Frage von althaus, 29

Wie sehen die neuen Produkte der Lebensversicherungen aus, die die Kapitallebensversicherung abgelöst haben?

Gut, was ich weiss ist, daß es jetzt Produkte ohne Garantiezins gibt. Aber können die jetzt eine deutlich größere Aktienquote kaufen als bisher, oder in was investieren die jetzt?

Antwort
von Rat2010, 17

Natürlich sind bei den Verhältnissen Aktienfonds die beste aller Alternativen. Wenn also Versicherungen was verkaufen wollen, das auch nach Kosten noch eine merkliche Rendite bringen soll, dann geht man zu 100 % in Aktien.

Berater, die das nicht verstanden haben, werden Produkte verkaufen, die am Ende eine negative Rendite bringen. Nur will Kunde das ja auch so!!!

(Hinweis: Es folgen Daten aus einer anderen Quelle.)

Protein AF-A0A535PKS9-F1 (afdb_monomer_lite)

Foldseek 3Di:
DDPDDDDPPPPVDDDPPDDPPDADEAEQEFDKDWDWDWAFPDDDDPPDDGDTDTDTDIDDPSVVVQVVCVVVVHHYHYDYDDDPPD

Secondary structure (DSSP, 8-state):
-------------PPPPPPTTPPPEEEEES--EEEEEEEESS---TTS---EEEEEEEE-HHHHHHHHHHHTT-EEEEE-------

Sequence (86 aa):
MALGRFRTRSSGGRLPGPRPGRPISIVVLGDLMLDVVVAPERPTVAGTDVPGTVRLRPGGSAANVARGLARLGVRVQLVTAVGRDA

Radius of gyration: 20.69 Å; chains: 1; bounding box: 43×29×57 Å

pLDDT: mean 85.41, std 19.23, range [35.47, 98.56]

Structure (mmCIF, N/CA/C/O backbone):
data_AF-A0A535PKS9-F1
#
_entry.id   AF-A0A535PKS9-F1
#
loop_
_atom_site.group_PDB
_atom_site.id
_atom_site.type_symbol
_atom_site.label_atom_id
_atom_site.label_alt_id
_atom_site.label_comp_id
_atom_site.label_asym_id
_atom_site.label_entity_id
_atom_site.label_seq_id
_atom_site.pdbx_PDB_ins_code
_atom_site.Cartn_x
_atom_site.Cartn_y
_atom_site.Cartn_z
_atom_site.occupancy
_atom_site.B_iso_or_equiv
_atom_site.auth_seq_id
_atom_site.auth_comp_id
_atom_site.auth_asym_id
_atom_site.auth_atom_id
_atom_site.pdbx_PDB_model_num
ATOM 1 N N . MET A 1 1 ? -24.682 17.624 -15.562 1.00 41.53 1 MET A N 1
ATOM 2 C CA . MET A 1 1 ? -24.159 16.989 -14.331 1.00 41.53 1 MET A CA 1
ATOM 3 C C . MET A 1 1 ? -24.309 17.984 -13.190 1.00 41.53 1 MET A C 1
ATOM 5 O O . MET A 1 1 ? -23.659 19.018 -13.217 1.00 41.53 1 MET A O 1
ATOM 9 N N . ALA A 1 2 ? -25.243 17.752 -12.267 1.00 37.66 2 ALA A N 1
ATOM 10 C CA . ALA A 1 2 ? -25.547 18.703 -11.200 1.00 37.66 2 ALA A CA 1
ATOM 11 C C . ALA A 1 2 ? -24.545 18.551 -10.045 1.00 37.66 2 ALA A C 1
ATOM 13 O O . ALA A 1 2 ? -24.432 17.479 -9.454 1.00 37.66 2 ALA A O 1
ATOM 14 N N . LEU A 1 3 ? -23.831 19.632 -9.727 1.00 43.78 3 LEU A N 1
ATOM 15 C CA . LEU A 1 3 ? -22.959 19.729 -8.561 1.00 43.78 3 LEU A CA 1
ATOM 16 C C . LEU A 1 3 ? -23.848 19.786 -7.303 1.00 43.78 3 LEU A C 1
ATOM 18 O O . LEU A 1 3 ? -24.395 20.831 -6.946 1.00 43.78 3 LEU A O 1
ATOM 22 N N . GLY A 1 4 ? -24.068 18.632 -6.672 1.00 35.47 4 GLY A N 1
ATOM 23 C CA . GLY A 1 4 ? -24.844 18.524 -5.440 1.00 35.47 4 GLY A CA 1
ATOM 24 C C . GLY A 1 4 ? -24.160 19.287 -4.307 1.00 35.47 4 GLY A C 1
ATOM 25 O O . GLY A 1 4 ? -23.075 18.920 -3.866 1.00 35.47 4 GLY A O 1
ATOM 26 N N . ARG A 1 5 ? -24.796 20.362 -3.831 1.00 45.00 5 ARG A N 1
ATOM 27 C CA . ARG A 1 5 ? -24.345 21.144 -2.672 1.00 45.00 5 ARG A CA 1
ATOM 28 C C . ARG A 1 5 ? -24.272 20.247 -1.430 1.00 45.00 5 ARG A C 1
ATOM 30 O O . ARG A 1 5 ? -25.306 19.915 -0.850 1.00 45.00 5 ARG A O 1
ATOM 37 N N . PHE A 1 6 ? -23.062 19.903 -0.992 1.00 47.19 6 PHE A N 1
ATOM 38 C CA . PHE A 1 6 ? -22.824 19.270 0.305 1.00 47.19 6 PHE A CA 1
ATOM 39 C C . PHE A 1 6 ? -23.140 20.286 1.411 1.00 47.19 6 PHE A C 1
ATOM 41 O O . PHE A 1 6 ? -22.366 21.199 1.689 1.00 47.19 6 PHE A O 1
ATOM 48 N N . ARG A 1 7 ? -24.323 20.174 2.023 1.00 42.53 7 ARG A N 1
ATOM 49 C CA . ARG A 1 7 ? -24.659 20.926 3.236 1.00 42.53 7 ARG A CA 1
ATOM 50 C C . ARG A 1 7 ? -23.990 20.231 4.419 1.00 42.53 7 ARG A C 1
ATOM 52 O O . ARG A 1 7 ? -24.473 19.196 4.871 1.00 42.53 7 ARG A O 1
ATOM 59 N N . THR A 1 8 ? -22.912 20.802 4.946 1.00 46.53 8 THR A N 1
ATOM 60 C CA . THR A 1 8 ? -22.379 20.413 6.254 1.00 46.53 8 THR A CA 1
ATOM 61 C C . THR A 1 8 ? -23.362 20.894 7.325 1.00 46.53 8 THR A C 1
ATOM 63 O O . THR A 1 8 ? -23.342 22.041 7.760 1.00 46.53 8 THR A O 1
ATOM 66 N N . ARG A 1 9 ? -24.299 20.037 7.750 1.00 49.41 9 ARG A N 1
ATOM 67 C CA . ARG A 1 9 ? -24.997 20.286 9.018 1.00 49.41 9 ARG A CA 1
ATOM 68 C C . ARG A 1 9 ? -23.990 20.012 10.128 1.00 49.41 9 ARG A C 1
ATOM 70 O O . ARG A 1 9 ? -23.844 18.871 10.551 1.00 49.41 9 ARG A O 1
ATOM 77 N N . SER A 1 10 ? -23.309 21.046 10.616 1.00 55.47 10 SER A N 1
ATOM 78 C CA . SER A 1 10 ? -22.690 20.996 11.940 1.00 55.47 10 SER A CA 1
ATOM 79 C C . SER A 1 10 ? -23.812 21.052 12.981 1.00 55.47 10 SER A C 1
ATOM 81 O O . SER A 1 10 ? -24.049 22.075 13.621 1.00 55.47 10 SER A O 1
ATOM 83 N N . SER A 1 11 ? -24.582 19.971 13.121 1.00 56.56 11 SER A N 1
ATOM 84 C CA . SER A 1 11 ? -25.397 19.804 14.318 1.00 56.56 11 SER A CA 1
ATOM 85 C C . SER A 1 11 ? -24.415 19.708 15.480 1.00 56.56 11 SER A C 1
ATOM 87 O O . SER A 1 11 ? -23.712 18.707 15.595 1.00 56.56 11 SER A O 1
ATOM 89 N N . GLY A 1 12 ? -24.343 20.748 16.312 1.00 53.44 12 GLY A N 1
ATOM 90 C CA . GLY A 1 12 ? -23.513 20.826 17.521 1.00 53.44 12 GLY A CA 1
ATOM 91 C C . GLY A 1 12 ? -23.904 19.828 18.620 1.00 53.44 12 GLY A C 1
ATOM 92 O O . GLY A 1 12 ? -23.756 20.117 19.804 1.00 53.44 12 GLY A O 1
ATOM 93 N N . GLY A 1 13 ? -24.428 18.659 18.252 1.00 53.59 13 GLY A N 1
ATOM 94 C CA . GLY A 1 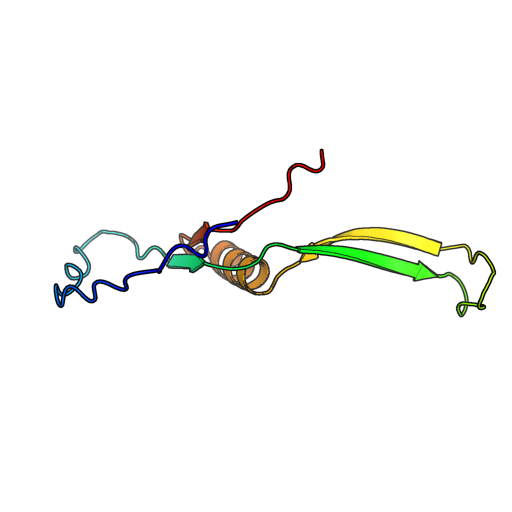13 ? -24.591 17.536 19.153 1.00 53.59 13 GLY A CA 1
ATOM 95 C C . GLY A 1 13 ? -23.216 16.957 19.435 1.00 53.59 13 GLY A C 1
ATOM 96 O O . GLY A 1 13 ? -22.581 16.399 18.541 1.00 53.59 13 GLY A O 1
ATOM 97 N N . ARG A 1 14 ? -22.745 17.093 20.678 1.00 61.59 14 ARG A N 1
ATOM 98 C CA . ARG A 1 14 ? -21.616 16.296 21.163 1.00 61.59 14 ARG A CA 1
ATOM 99 C C . ARG A 1 14 ? -21.883 14.839 20.799 1.00 61.59 14 ARG A C 1
ATOM 101 O O . ARG A 1 14 ? -22.953 14.315 21.115 1.00 61.59 14 ARG A O 1
ATOM 108 N N . LEU A 1 15 ? -20.916 14.196 20.145 1.00 65.38 15 LEU A N 1
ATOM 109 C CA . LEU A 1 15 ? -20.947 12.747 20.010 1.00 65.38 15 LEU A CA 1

Das Problem an der Sache: Aktien sind jetzt als einziges noch günstig. Wenn man über ein paar Jahre investiert kann man auch zur Spitze (ähnlich 2000) investieren und die restlichen paar Jahre Laufzeit reichen nicht zwangsläufig, auch hohe Verlust zu vermeiden.

So oder so haben die Produkte der Versicherungen nichts mehr mit dem zu tun, das du als Versicherungsprodukte kennst. Es ist ein gemanagter oder ungemanagter Fondssparplan, über den ein teurer oder weniger teurer Versicherungsmantel gestülpt wird und der dadurch sehr oder auch nur normal teuer ist.

Billiger als ein rabattierter Fondssparplan ist er natürlich nie. Er hat aber (um die Kosten) mehr Schwankung und - vor und nach Steuer - eine deutlich schlechtere Entwicklung. Kunde akzeptiert das idealerweise, weil er (schafähnlich) eh nichts machen kann und die sehr schlechte Wertentwicklung immer noch deutlich über dem liegen kann, das er von Versicherungen gewöhnt ist.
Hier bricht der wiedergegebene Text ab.